HATE ETERNAL
FURY & FLAMES (CD)
2008 chez Metal Blade Records


1. Hell Envenom
2. Whom Gods May Destroy
3. Para Bellum
4. Bringer of Storms
5. The Funerary March
6. Thus Salvation
7. Proclamation of the Damned
8. Fury Within
9. Tombeau (Le Tombeau de la Fureur et des Flames)
10. Coronach


satanchild : 20/20
Je tiens à le préciser tout de suite : ce disque est une pure bombe atomique qu'il est inutile d'écouter si on déteste le bourrin.
Car là, il n'est pas question de hargne, c'est tout simplement un déversement de haine et de rage. Erik Rutan nous l'avait promis : les albums de Hate Eternal allaient être de plus en plus violent, mais là c'est tellement bourrin que je me demande si le prochain essai des Ricains pourra dépasser ce Fury & Flames.

Il faut dire que Erik Rutan n'avait pas vraiment l'esprit tranquille (suite au décès de son ami Jared Anderson qui officiait à la basse sur I, Monarch leur précédent opus).
De plus, Derek Roddy a quitté son rôle de batteur.
Erik a donc tout simplement fait le ménage et a recruté de nouveaux musiciens :
. à commencer par Jade Simonetto, un batteur exceptionnel, ultra rapide. Il faut avouer que quand on a la vingtaine, il n'est pas trop dur de massacrer ses fûts et de faire exploser les compteurs. Le seul reproche qui pourrait être fait à Jade, c'est qu'il ne remplace pas Derek Roddy : le jeu de Derek était axé sur les roulements rapides et la technicité alors que le jeu de Jade est lui plus axé sur la rapidité sans pour autant chercher à trouver des roulements qui feraient abandonner la batterie à un novice. Seule sa rapidité fait mouche.
. Rutan a aussi décidé de ne plus jouer seul toutes les parties de guitare et a donc demandé un ami de longue date (Shaune Kelley) de le rejoindre sur ce nouvel opus.

Alors, me direz-vous, il est violent que ça ce Fury & Flames ?

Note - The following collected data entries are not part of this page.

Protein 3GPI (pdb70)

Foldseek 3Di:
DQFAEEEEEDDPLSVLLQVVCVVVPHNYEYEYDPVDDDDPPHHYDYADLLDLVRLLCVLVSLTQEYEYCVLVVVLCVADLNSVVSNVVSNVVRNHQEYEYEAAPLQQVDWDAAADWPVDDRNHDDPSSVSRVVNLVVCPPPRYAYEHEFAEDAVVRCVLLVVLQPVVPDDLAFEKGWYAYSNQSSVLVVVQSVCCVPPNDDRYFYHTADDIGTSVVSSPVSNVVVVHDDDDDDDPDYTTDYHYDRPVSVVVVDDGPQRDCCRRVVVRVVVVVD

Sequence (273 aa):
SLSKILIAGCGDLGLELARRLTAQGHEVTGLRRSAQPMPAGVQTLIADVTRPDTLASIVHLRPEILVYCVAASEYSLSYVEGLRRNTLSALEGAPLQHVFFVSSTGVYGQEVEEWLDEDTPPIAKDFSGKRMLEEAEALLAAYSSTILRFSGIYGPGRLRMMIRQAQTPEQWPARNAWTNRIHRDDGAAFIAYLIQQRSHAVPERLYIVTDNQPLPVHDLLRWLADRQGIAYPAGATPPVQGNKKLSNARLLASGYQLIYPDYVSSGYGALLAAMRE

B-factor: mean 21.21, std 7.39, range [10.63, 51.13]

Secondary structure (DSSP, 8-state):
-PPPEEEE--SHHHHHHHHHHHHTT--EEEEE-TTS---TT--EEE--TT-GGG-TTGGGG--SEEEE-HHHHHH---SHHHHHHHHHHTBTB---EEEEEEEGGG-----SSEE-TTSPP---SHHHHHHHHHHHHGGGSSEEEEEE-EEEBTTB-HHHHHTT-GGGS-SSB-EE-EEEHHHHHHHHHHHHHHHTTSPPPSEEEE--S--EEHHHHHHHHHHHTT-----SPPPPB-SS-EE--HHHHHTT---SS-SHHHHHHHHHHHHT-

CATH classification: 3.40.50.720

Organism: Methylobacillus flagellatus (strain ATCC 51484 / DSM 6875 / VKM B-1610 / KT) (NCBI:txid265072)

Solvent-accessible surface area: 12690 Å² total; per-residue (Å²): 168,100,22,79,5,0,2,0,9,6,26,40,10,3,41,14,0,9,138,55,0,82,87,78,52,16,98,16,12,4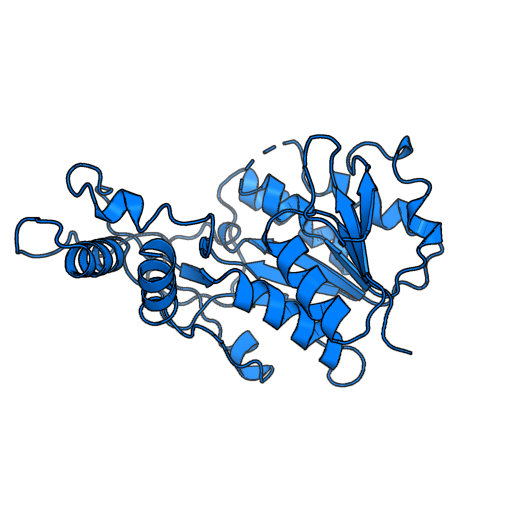,5,48,141,84,92,31,117,45,78,115,85,45,120,34,40,96,7,47,10,69,135,81,137,36,1,82,59,0,34,154,47,116,1,35,4,0,0,0,7,19,0,22,59,68,48,114,110,41,3,11,91,0,0,127,23,0,11,73,25,5,150,53,17,43,48,96,9,1,0,0,0,1,18,9,26,0,2,19,29,92,43,92,101,137,8,46,20,103,32,103,36,96,17,125,72,130,22,0,126,37,0,47,91,0,11,68,42,1,83,96,76,60,2,0,24,0,13,7,8,43,36,7,0,59,79,89,36,155,42,2,138,28,0,75,54,36,110,126,33,50,99,109,1,15,41,31,16,11,0,4,42,18,0,0,0,14,0,0,6,48,4,8,112,50,58,83,162,49,125,18,84,115,36,8,0,0,2,4,61,80,17,12,9,14,15,62,0,0,49,34,0,0,84,116,34,73,41,94,56,112,102,49,103,36,44,117,61,91,1,43,11,33,1,24,11,60,77,0,82,92,28,47,17,155,22,78,40,45,22,30,70,45,0,5,31,39,10,3,69,72,86,145,202

Structure (mmCIF, N/CA/C/O backbone):
data_3GPI
#
_entry.id   3GPI
#
_ce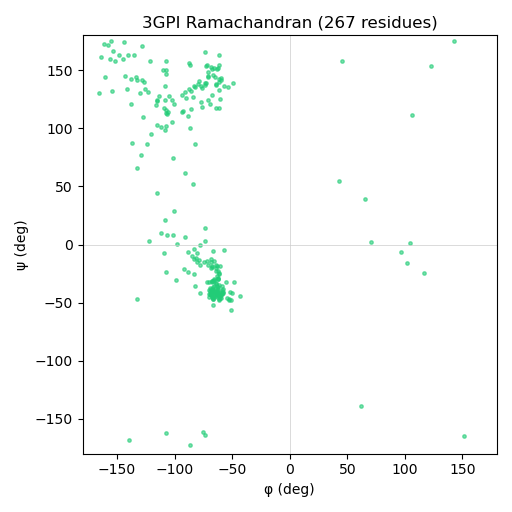ll.length_a   35.574
_cell.length_b   68.892
_cell.length_c   96.141
_cell.angle_alpha   90.000
_cell.angle_beta   90.000
_cell.angle_gamma   90.000
#
_symmetry.space_group_name_H-M   'P 21 21 21'
#
loop_
_entity.id
_entity.type
_entity.pdbx_description
1 polymer 'NAD-dependent epimerase/dehydratase'
2 non-polymer 1,2-ETHANEDIOL
3 water water
#
loop_
_atom_site.group_PDB
_atom_site.id
_atom_site.type_symbol
_atom_site.label_atom_id
_atom_site.label_alt_id
_atom_site.label_comp_id
_atom_site.label_asym_id
_atom_site.label_entity_id
_atom_site.label_seq_id
_atom_site.pdbx_PDB_ins_code
_atom_site.Cartn_x
_atom_site.Cartn_y
_atom_site.Cartn_z
_atom_site.occupancy
_atom_site.B_iso_or_equiv
_atom_site.auth_seq_id
_atom_site.auth_comp_id
_atom_site.auth_asym_id
_atom_site.auth_atom_id
_atom_site.pdbx_PDB_model_num
ATOM 1 N N . SER A 1 2 ? -1.606 83.717 5.284 1.00 30.61 0 SER A N 1
ATOM 2 C CA . SER A 1 2 ? -3.065 83.758 5.593 1.00 29.76 0 SER A CA 1
ATOM 3 C C . SER A 1 2 ? -3.398 82.745 6.663 1.00 28.47 0 SER A C 1
ATOM 4 O O . SER A 1 2 ? -2.697 81.711 6.787 1.00 29.46 0 SER A O 1
ATOM 7 N N . LEU A 1 3 ? -4.469 83.016 7.421 1.00 26.38 1 LEU A N 1
ATOM 8 C CA . LEU A 1 3 ? -4.978 82.034 8.379 1.00 23.94 1 LEU A CA 1
ATOM 9 C C . LEU A 1 3 ? -5.411 80.769 7.666 1.00 22.79 1 LEU A C 1
ATOM 10 O O . LEU A 1 3 ? -5.993 80.818 6.594 1.00 22.72 1 LEU A O 1
ATOM 15 N N . SER A 1 4 ? -5.107 79.634 8.275 1.00 21.03 2 SER A N 1
ATOM 16 C CA . SER A 1 4 ? -5.333 78.329 7.642 1.00 20.48 2 SER A CA 1
ATOM 17 C C . SER A 1 4 ? -6.829 78.101 7.339 1.00 19.21 2 SER A C 1
ATOM 18 O O . SER A 1 4 ? -7.706 78.479 8.126 1.00 19.58 2 SER A O 1
ATOM 21 N N . LYS A 1 5 ? -7.095 77.473 6.192 1.00 17.25 3 LYS A N 1
ATOM 22 C CA . LYS A 1 5 ? -8.443 76.996 5.835 1.00 16.61 3 LYS A CA 1
ATOM 23 C C . LYS A 1 5 ? -8.630 75.651 6.527 1.00 15.28 3 LYS A C 1
ATOM 24 O O . LYS A 1 5 ? -7.707 74.810 6.520 1.00 15.02 3 LYS A O 1
ATOM 30 N N . ILE A 1 6 ? -9.803 75.448 7.136 1.00 13.67 4 ILE A N 1
ATOM 31 C CA . ILE A 1 6 ? -10.042 74.307 8.015 1.00 14.24 4 ILE A CA 1
ATOM 32 C C . ILE A 1 6 ? -11.220 73.518 7.511 1.00 13.28 4 ILE A C 1
ATOM 33 O O . ILE A 1 6 ? -12.258 74.095 7.207 1.00 14.69 4 ILE A O 1
ATOM 38 N N . LEU A 1 7 ? -11.046 72.201 7.412 1.00 12.90 5 LEU A N 1
ATOM 39 C CA . LEU A 1 7 ? -12.175 71.283 7.194 1.00 13.32 5 LEU A CA 1
ATOM 40 C C . LEU A 1 7 ? -12.409 70.520 8.479 1.00 12.48 5 LEU A C 1
ATOM 41 O O . LEU A 1 7 ? -11.473 69.933 9.013 1.00 13.26 5 LEU A O 1
ATOM 46 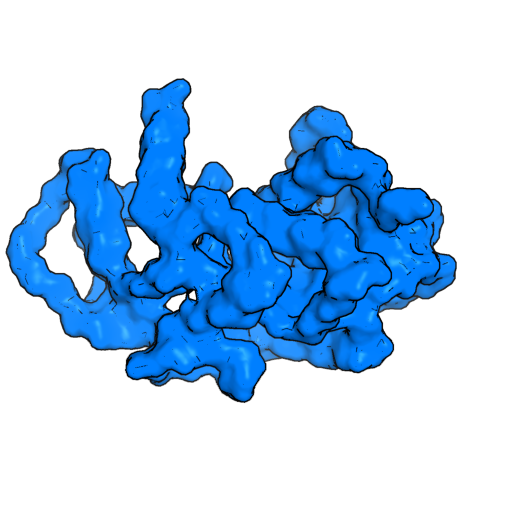N N . ILE A 1 8 ? -13.641 70.594 8.991 1.00 13.42 6 ILE A N 1
ATOM 47 C CA . ILE A 1 8 ? -14.018 69.828 10.188 1.00 13.84 6 ILE A CA 1
ATOM 48 C C . ILE A 1 8 ? -14.925 68.684 9.731 1.00 14.48 6 ILE A C 1
ATOM 49 O O . ILE A 1 8 ? -16.034 68.949 9.238 1.00 15.59 6 ILE A O 1
ATOM 54 N N . ALA A 1 9 ? -14.455 67.452 9.841 1.00 15.70 7 ALA A N 1
ATOM 55 C CA . ALA A 1 9 ? -15.274 66.304 9.472 1.00 17.12 7 ALA A CA 1
ATOM 56 C C . ALA A 1 9 ? -15.984 65.832 10.716 1.00 18.46 7 ALA A C 1
ATOM 57 O O . ALA A 1 9 ? -15.348 65.368 11.656 1.00 19.11 7 ALA A O 1
ATOM 59 N N . GLY A 1 10 ? -17.309 65.954 10.702 1.00 19.89 8 GLY A N 1
ATOM 60 C CA . GLY A 1 10 ? -18.133 65.628 11.845 1.00 21.60 8 GLY A CA 1
ATOM 61 C C . GLY A 1 10 ? -18.631 66.905 12.473 1.00 22.21 8 GLY A C 1
ATOM 62 O O . GLY A 1 10 ? -17.848 67.668 13.062 1.00 24.13 8 GLY A O 1
ATOM 63 N N . CYS A 1 11 ? -19.935 67.142 12.371 1.00 22.10 9 CYS A N 1
ATOM 64 C CA . CYS A 1 11 ? -20.539 68.378 12.853 1.00 21.80 9 CYS A CA 1
ATOM 65 C C . CYS A 1 11 ? -21.504 68.158 14.006 1.00 21.33 9 CYS A C 1
ATOM 66 O O . CYS A 1 11 ? -22.610 68.717 14.055 1.00 21.64 9 CYS A O 1
ATOM 69 N N . GLY A 1 12 ? -21.080 67.327 14.945 1.00 21.90 10 GLY A N 1
ATOM 70 C CA . GLY A 1 12 ? -21.756 67.294 16.228 1.00 20.72 10 GLY A CA 1
ATOM 71 C C . GLY A 1 12 ? -21.417 68.524 17.053 1.00 20.07 10 GLY A C 1
ATOM 72 O O . GLY A 1 12 ? -20.885 69.546 16.557 1.00 19.93 10 GLY A O 1
ATOM 73 N N . ASP A 1 13 ? -21.700 68.457 18.338 1.00 18.92 11 ASP A N 1
ATOM 74 C CA . ASP A 1 13 ? -21.625 69.681 19.130 1.00 19.03 11 ASP A CA 1
ATOM 75 C C . ASP A 1 13 ? -20.191 70.215 19.249 1.00 18.73 11 ASP A C 1
ATOM 76 O O . ASP A 1 13 ? -19.957 71.426 19.250 1.00 18.66 11 ASP A O 1
ATOM 81 N N . LEU A 1 14 ? -19.227 69.313 19.358 1.00 17.58 12 LEU A N 1
ATOM 82 C CA . LEU A 1 14 ? -17.845 69.738 19.484 1.00 16.23 12 LEU A CA 1
ATOM 83 C C . LEU A 1 14 ? -17.398 70.415 18.195 1.00 16.00 12 LEU A C 1
ATOM 84 O O . LEU A 1 14 ? -16.823 71.511 18.238 1.00 14.75 12 LEU A O 1
ATOM 89 N N . GLY A 1 15 ? -17.698 69.791 17.056 1.00 15.90 13 GLY A N 1
ATOM 90 C CA . GLY A 1 15 ? -17.295 70.375 15.761 1.00 16.22 13 GLY A CA 1
ATOM 91 C C . GLY A 1 15 ? -17.958 71.715 15.515 1.00 16.53 13 GLY A C 1
ATOM 92 O O . GLY A 1 15 ? -17.339 72.611 14.950 1.00 17.30 13 GLY A O 1
ATOM 93 N N . LEU A 1 16 ? -19.207 71.870 15.946 1.00 15.82 14 LEU A N 1
ATOM 94 C CA . LEU A 1 16 ? -19.901 73.134 15.769 1.00 16.40 14 LEU A CA 1
ATOM 95 C C . LEU A 1 16 ? -19.336 74.236 16.625 1.00 16.53 14 LEU A C 1
ATOM 96 O O . LEU A 1 16 ? -19.170 75.368 16.165 1.00 16.62 14 LEU A O 1
ATOM 101 N N . GLU A 1 17 ? -18.980 73.911 17.862 1.00 16.05 15 GLU A N 1
ATOM 102 C CA . GLU A 1 17 ? -18.395 74.903 18.724 1.00 14.84 15 GLU A CA 1
ATOM 103 C C . GLU A 1 17 ? -17.004 75.295 18.251 1.00 14.55 15 GLU A C 1
ATOM 104 O O . GLU A 1 17 ? -16.646 76.469 18.292 1.00 15.64 15 GLU A O 1
ATOM 110 N N . LEU A 1 18 ? -16.255 74.313 17.753 1.00 14.66 16 LEU A N 1
ATOM 111 C CA . LEU A 1 18 ? -14.947 74.587 17.172 1.00 14.86 16 LEU A CA 1
ATOM 112 C C . LEU A 1 18 ? -15.104 75.504 15.970 1.00 14.34 16 LEU A C 1
ATOM 113 O O . LEU A 1 18 ? -14.368 76.478 15.810 1.00 14.45 16 LEU A O 1
ATOM 118 N N . ALA A 1 19 ? -16.062 75.180 15.101 1.00 15.06 17 ALA A N 1
ATOM 119 C CA . ALA A 1 19 ? -16.257 76.020 13.914 1.00 14.93 17 ALA A CA 1
ATOM 120 C C . ALA A 1 19 ? -16.557 77.454 14.313 1.00 15.42 17 ALA A C 1
ATOM 121 O O . ALA A 1 19 ? -16.037 78.392 13.701 1.00 15.46 17 ALA A O 1
ATOM 123 N N . ARG A 1 20 ? -17.390 77.629 15.327 1.00 15.95 18 ARG A N 1
ATOM 124 C CA . ARG A 1 20 ? -17.777 78.971 15.751 1.00 17.67 18 ARG A CA 1
ATOM 125 C C . ARG A 1 20 ? -16.565 79.773 16.183 1.00 17.41 18 ARG A C 1
ATOM 126 O O . ARG A 1 20 ? -16.377 80.930 15.796 1.00 18.06 18 ARG A O 1
ATOM 134 N N . ARG A 1 21 ? -15.690 79.137 16.966 1.00 16.24 19 ARG A N 1
ATOM 135 C CA . ARG A 1 21 ? -14.490 79.802 17.465 1.00 16.43 19 ARG A CA 1
ATOM 136 C C . ARG A 1 21 ? -13.517 80.127 16.340 1.00 16.51 19 ARG A C 1
ATOM 137 O O . ARG A 1 21 ? -13.015 81.260 16.259 1.00 17.55 19 ARG A O 1
ATOM 145 N N . LEU A 1 22 ? -13.280 79.176 15.441 1.00 15.20 20 LEU A N 1
ATOM 146 C CA . LEU A 1 22 ? -12.324 79.376 14.359 1.00 14.50 20 LEU A CA 1
ATOM 147 C C . LEU A 1 22 ? -12.826 80.437 13.396 1.00 15.15 20 LEU A C 1
ATOM 148 O O . LEU A 1 22 ? -12.020 81.217 12.895 1.00 15.68 20 LEU A O 1
ATOM 153 N N . THR A 1 23 ? -14.127 80.458 13.117 1.00 14.93 21 THR A N 1
ATOM 154 C CA . THR A 1 23 ? -14.675 81.499 12.238 1.00 16.40 21 THR A CA 1
ATOM 155 C C . THR A 1 23 ? -14.524 82.868 12.878 1.00 17.43 21 THR A C 1
ATOM 156 O O . THR A 1 23 ? -14.142 83.834 12.175 1.00 17.53 21 THR A O 1
ATOM 160 N N . ALA A 1 24 ? -14.766 82.955 14.195 1.00 18.47 22 ALA A N 1
ATOM 161 C CA . ALA A 1 24 ? -14.588 84.234 14.888 1.00 19.40 22 ALA A CA 1
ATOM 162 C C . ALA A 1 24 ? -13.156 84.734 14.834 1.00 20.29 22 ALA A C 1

Franchement oui. Si vous voulez headbanguer au rythme de la musique, je vous conseille d'avoir une minerve sous la main ; les cervicales ne tiennent pas le choc.
Dès le début avec Hell Envenom, on est propulsé très loin et on ne reviendra pas avant quarante minutes. Seuls les break entre les pistes laissent un peu de répit (et encore ! A peine le temps de reprendre son souffle que ça redémarre à une vitesse folle).
Le dernier titre Coronach, un assemblage d'éléments symphoniques, permet au coeur de revenir à un regime de pulsations moins élevé, sonnant la fin de l'album.

Fury & Flames est donc un album à ne pas rater pour tout amateur de sensations fortes. Vivement la tournée !!!